▶ [Problem]
Take the entries below and reproduce exactly the portion that begins at the line containing "ATOM 13 N N" and ends at the line containing "ATOM 64 O O", keeping both ends, dropping pictures, and adding nothing else.

▶ [Data in this exercise]
——

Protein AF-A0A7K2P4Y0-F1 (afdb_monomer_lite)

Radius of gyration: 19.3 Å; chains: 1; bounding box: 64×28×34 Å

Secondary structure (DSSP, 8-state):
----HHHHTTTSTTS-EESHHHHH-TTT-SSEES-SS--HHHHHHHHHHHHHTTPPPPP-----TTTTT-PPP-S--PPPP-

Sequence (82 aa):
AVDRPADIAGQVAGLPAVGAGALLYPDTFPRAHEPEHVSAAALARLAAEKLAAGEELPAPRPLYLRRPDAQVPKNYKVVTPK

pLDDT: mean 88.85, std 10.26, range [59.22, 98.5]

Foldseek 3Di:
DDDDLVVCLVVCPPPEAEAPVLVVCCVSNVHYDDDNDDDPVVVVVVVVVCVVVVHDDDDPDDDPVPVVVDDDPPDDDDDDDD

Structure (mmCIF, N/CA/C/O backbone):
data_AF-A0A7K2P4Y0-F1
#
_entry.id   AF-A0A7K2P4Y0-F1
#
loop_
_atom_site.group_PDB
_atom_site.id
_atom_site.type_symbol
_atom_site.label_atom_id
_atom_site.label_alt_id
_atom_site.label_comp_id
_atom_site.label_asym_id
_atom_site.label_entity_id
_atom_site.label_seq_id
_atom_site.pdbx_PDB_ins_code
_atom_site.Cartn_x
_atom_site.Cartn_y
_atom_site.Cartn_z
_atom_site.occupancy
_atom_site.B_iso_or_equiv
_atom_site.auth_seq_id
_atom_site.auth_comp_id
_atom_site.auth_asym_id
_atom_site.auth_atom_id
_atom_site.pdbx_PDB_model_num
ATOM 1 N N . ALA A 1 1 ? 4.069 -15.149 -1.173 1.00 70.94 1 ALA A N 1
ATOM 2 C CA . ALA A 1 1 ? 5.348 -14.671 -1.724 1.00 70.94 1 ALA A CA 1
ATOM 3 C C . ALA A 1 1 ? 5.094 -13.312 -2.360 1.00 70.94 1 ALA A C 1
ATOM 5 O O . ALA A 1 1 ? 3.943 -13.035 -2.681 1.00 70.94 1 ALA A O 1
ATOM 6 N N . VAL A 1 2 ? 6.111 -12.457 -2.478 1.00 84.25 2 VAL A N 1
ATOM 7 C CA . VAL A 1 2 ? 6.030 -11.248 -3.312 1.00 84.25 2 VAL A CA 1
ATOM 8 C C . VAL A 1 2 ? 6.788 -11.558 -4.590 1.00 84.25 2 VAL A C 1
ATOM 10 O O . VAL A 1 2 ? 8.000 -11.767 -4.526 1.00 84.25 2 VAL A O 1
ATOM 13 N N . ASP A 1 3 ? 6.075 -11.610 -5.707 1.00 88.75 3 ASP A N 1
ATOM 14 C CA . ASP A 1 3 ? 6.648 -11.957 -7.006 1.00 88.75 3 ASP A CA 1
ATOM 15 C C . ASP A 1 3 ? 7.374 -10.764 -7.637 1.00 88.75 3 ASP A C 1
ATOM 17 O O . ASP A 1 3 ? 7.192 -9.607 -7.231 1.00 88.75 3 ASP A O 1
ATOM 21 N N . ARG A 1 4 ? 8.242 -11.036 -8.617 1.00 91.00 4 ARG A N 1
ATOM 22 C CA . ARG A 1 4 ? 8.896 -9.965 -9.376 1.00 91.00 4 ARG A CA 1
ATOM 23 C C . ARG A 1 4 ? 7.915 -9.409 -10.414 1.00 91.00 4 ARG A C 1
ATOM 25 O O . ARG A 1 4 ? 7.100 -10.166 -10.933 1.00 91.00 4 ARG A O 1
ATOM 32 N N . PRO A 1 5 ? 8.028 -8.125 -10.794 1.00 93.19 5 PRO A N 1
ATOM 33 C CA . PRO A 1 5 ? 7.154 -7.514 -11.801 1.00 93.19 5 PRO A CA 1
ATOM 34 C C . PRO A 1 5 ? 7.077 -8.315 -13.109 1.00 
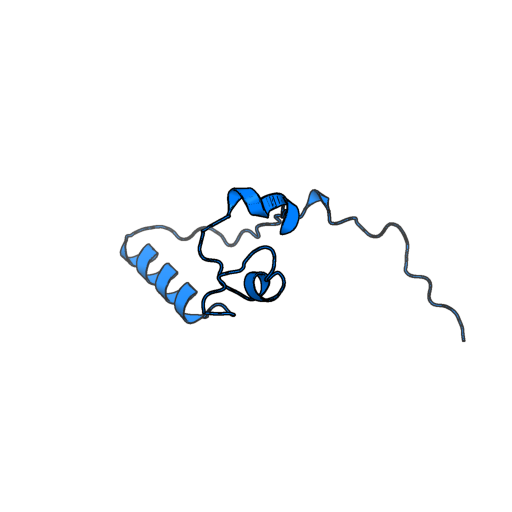93.19 5 PRO A C 1
ATOM 36 O O . PRO A 1 5 ? 5.988 -8.593 -13.601 1.00 93.19 5 PRO A O 1
ATOM 39 N N . ALA A 1 6 ? 8.226 -8.769 -13.620 1.00 93.50 6 ALA A N 1
ATOM 40 C CA . ALA A 1 6 ? 8.294 -9.561 -14.847 1.00 93.50 6 ALA A CA 1
ATOM 41 C C . ALA A 1 6 ? 7.526 -10.894 -14.754 1.00 93.50 6 ALA A C 1
ATOM 43 O O . ALA A 1 6 ? 6.976 -11.347 -15.754 1.00 93.50 6 ALA A O 1
ATOM 44 N N . ASP A 1 7 ? 7.439 -11.487 -13.560 1.00 94.69 7 ASP A N 1
ATOM 45 C CA . ASP A 1 7 ? 6.788 -12.783 -13.345 1.00 94.69 7 ASP A CA 1
ATOM 46 C C . ASP A 1 7 ? 5.249 -12.662 -13.356 1.00 94.69 7 ASP A C 1
ATOM 48 O O . ASP A 1 7 ? 4.553 -13.641 -13.625 1.00 94.69 7 ASP A O 1
ATOM 52 N N . ILE A 1 8 ? 4.705 -11.460 -13.112 1.00 93.50 8 ILE A N 1
ATOM 53 C CA . ILE A 1 8 ? 3.253 -11.201 -13.057 1.00 93.50 8 ILE A CA 1
ATOM 54 C C . ILE A 1 8 ? 2.717 -10.410 -14.254 1.00 93.50 8 ILE A C 1
ATOM 56 O O . ILE A 1 8 ? 1.505 -10.230 -14.363 1.00 93.50 8 ILE A O 1
ATOM 60 N N . ALA A 1 9 ? 3.583 -9.950 -15.163 1.00 93.88 9 ALA A N 1
ATOM 61 C CA . ALA A 1 9 ? 3.236 -9.026 -16.247 1.00 93.88 9 ALA A CA 1
ATOM 62 C C . ALA A 1 9 ? 2.014 -9.476 -17.068 1.00 93.88 9 ALA A C 1
ATOM 64 O O . ALA A 1 9 ? 1.110 -8.686 -17.327 1.00 93.88 9 ALA A O 1
ATOM 65 N N . GLY A 1 10 ? 1.943 -10.764 -17.422 1.00 94.88 10 GLY A N 1
ATOM 66 C CA . GLY A 1 10 ? 0.812 -11.320 -18.172 1.00 94.88 10 GLY A CA 1
ATOM 67 C C . GLY A 1 10 ? -0.493 -11.393 -17.371 1.00 94.88 10 GLY A C 1
ATOM 68 O O . GLY A 1 10 ? -1.567 -11.256 -17.946 1.00 94.88 10 GLY A O 1
ATOM 69 N N . GLN A 1 11 ? -0.415 -11.575 -16.050 1.00 94.31 11 GLN A N 1
ATOM 70 C CA . GLN A 1 11 ? -1.587 -11.700 -15.174 1.00 94.31 11 GLN A CA 1
ATOM 71 C C . GLN A 1 11 ? -2.282 -10.356 -14.951 1.00 94.31 11 GLN A C 1
ATOM 73 O O . GLN A 1 11 ? -3.499 -10.298 -14.798 1.00 94.31 11 GLN A O 1
ATOM 78 N N . VAL A 1 12 ? -1.497 -9.280 -14.920 1.00 92.94 12 VAL A N 1
ATOM 79 C CA . VAL A 1 12 ? -1.973 -7.919 -14.638 1.00 92.94 12 VAL A CA 1
ATOM 80 C C . VAL A 1 12 ? -2.031 -7.041 -15.888 1.00 92.94 12 VAL A C 1
ATOM 82 O O . VAL A 1 12 ? -2.319 -5.847 -15.798 1.00 92.94 12 VAL A O 1
ATOM 85 N N . ALA A 1 13 ? -1.776 -7.621 -17.063 1.00 92.56 13 ALA A N 1
ATOM 86 C CA . ALA A 1 13 ? -1.815 -6.915 -18.332 1.00 92.56 13 ALA A CA 1
ATOM 87 C C . ALA A 1 13 ? -3.173 -6.223 -18.521 1.00 92.56 13 ALA A C 1
ATOM 89 O O . ALA A 1 13 ? -4.232 -6.839 -18.437 1.00 92.56 13 ALA A O 1
ATOM 90 N N . GLY A 1 14 ? -3.149 -4.916 -18.783 1.00 90.12 14 GLY A N 1
ATOM 91 C CA . GLY A 1 14 ? -4.377 -4.150 -18.989 1.00 90.12 14 GLY A CA 1
ATOM 92 C C . GLY A 1 14 ? -5.098 -3.701 -17.707 1.00 90.12 14 GLY A C 1
ATOM 93 O O . GLY A 1 14 ? -6.116 -3.013 -17.815 1.00 90.12 14 GLY A O 1
ATOM 94 N N . LEU A 1 15 ? -4.576 -3.993 -16.516 1.00 93.06 15 LEU A N 1
ATOM 95 C CA . LEU A 1 15 ? -5.096 -3.440 -15.263 1.00 93.06 15 LEU A CA 1
ATOM 96 C C . LEU A 1 15 ? -4.416 -2.103 -14.914 1.00 93.06 15 LEU A C 1
ATOM 98 O O . LEU A 1 15 ? -3.275 -1.873 -15.323 1.00 93.06 15 LEU A O 1
ATOM 102 N N . PRO A 1 16 ? -5.101 -1.198 -14.190 1.00 92.62 16 PRO A N 1
ATOM 103 C CA . PRO A 1 16 ? -4.465 0.004 -13.664 1.00 92.62 16 PRO A CA 1
ATOM 104 C C . PRO A 1 16 ? -3.424 -0.366 -12.601 1.00 92.62 16 PRO A C 1
ATOM 106 O O . PRO A 1 16 ? -3.675 -1.219 -11.748 1.00 92.62 16 PRO A O 1
ATOM 109 N N . ALA A 1 17 ? -2.277 0.309 -12.623 1.00 95.00 17 ALA A N 1
ATOM 110 C CA . ALA A 1 17 ? -1.242 0.177 -11.603 1.00 95.00 17 ALA A CA 1
ATOM 111 C C . ALA A 1 17 ? -1.059 1.514 -10.876 1.00 95.00 17 ALA A C 1
ATOM 113 O O . ALA A 1 17 ? -0.965 2.550 -11.521 1.00 95.00 17 ALA A O 1
ATOM 114 N N . VAL A 1 18 ? -1.014 1.504 -9.544 1.00 96.25 18 VAL A N 1
ATOM 115 C CA . VAL A 1 18 ? -0.907 2.710 -8.701 1.00 96.25 18 VAL A CA 1
ATOM 116 C C . VAL A 1 18 ? 0.293 2.568 -7.768 1.00 96.25 18 VAL A C 1
ATOM 118 O O . VAL A 1 18 ? 0.577 1.472 -7.278 1.00 96.25 18 VAL A O 1
ATOM 121 N N . GLY A 1 19 ? 0.970 3.679 -7.488 1.00 95.44 19 GLY A N 1
ATOM 122 C CA . GLY A 1 19 ? 2.055 3.751 -6.514 1.00 95.44 19 GLY A CA 1
ATOM 123 C C . GLY A 1 19 ? 3.461 3.607 -7.103 1.00 95.44 19 GLY A C 1
ATOM 124 O O . GLY A 1 19 ? 3.641 3.278 -8.275 1.00 95.44 19 GLY A O 1
ATOM 125 N N . ALA A 1 20 ? 4.475 3.814 -6.260 1.00 95.38 20 ALA A N 1
ATOM 126 C CA . ALA A 1 20 ? 5.888 3.846 -6.665 1.00 95.38 20 ALA A CA 1
ATOM 127 C C . ALA A 1 20 ? 6.355 2.620 -7.479 1.00 95.38 20 ALA A C 1
ATOM 129 O O . ALA A 1 20 ? 7.172 2.750 -8.384 1.00 95.38 20 ALA A O 1
ATOM 130 N N . GLY A 1 21 ? 5.817 1.424 -7.209 1.00 93.56 21 GLY A N 1
ATOM 131 C CA . GLY A 1 21 ? 6.143 0.221 -7.984 1.00 93.56 21 GLY A CA 1
ATOM 132 C C . GLY A 1 21 ? 5.751 0.322 -9.464 1.00 93.56 21 GLY A C 1
ATOM 133 O O . GLY A 1 21 ? 6.497 -0.145 -10.319 1.00 93.56 21 GLY A O 1
ATOM 134 N N . ALA A 1 22 ? 4.629 0.974 -9.779 1.00 95.00 22 ALA A N 1
ATOM 135 C CA . ALA A 1 22 ? 4.208 1.195 -11.161 1.00 95.00 22 ALA A CA 1
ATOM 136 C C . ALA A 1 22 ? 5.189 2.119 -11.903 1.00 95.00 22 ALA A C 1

——

▶ [Reply]
ATOM 13 N N . ASP A 1 3 ? 6.075 -11.610 -5.707 1.00 88.75 3 ASP A N 1
ATOM 14 C CA . ASP A 1 3 ? 6.648 -11.957 -7.006 1.00 88.75 3 ASP A CA 1
ATOM 15 C C . ASP A 1 3 ? 7.374 -10.764 -7.637 1.00 88.75 3 ASP A C 1
ATOM 17 O O . ASP A 1 3 ? 7.192 -9.607 -7.231 1.00 88.75 3 ASP A O 1
ATOM 21 N N . ARG A 1 4 ? 8.242 -11.036 -8.617 1.00 91.00 4 ARG A N 1
ATOM 22 C CA . ARG A 1 4 ? 8.896 -9.965 -9.376 1.00 91.00 4 ARG A CA 1
ATOM 23 C C . ARG A 1 4 ? 7.915 -9.409 -10.414 1.00 91.00 4 ARG A C 1
ATOM 25 O O . ARG A 1 4 ? 7.100 -10.166 -10.933 1.00 91.00 4 ARG A O 1
ATOM 32 N N . PRO A 1 5 ? 8.028 -8.125 -10.794 1.00 93.19 5 PRO A N 1
ATOM 33 C CA . PRO A 1 5 ? 7.154 -7.514 -11.801 1.00 93.19 5 PRO A CA 1
ATOM 34 C C . PRO A 1 5 ? 7.077 -8.315 -13.109 1.00 
93.19 5 PRO A C 1
ATOM 36 O O . PRO A 1 5 ? 5.988 -8.593 -13.601 1.00 93.19 5 PRO A O 1
ATOM 39 N N . ALA A 1 6 ? 8.226 -8.769 -13.620 1.00 93.50 6 ALA A N 1
ATOM 40 C CA . ALA A 1 6 ? 8.294 -9.561 -14.847 1.00 93.50 6 ALA A CA 1
ATOM 41 C C . ALA A 1 6 ? 7.526 -10.894 -14.754 1.00 93.50 6 ALA A C 1
ATOM 43 O O . ALA A 1 6 ? 6.976 -11.347 -15.754 1.00 93.50 6 ALA A O 1
ATOM 44 N N . ASP A 1 7 ? 7.439 -11.487 -13.560 1.00 94.69 7 ASP A N 1
ATOM 45 C CA . ASP A 1 7 ? 6.788 -12.783 -13.345 1.00 94.69 7 ASP A CA 1
ATOM 46 C C . ASP A 1 7 ? 5.249 -12.662 -13.356 1.00 94.69 7 ASP A C 1
ATOM 48 O O . ASP A 1 7 ? 4.553 -13.641 -13.625 1.00 94.69 7 ASP A O 1
ATOM 52 N N . ILE A 1 8 ? 4.705 -11.460 -13.112 1.00 93.50 8 ILE A N 1
ATOM 53 C CA . ILE A 1 8 ? 3.253 -11.201 -13.057 1.00 93.50 8 ILE A CA 1
ATOM 54 C C . ILE A 1 8 ? 2.717 -10.410 -14.254 1.00 93.50 8 ILE A C 1
ATOM 56 O O . ILE A 1 8 ? 1.505 -10.230 -14.363 1.00 93.50 8 ILE A O 1
ATOM 60 N N . ALA A 1 9 ? 3.583 -9.950 -15.163 1.00 93.88 9 ALA A N 1
ATOM 61 C CA . ALA A 1 9 ? 3.236 -9.026 -16.247 1.00 93.88 9 ALA A CA 1
ATOM 62 C C . ALA A 1 9 ? 2.014 -9.476 -17.068 1.00 93.88 9 ALA A C 1
ATOM 64 O O . ALA A 1 9 ? 1.110 -8.686 -17.327 1.00 93.88 9 ALA A O 1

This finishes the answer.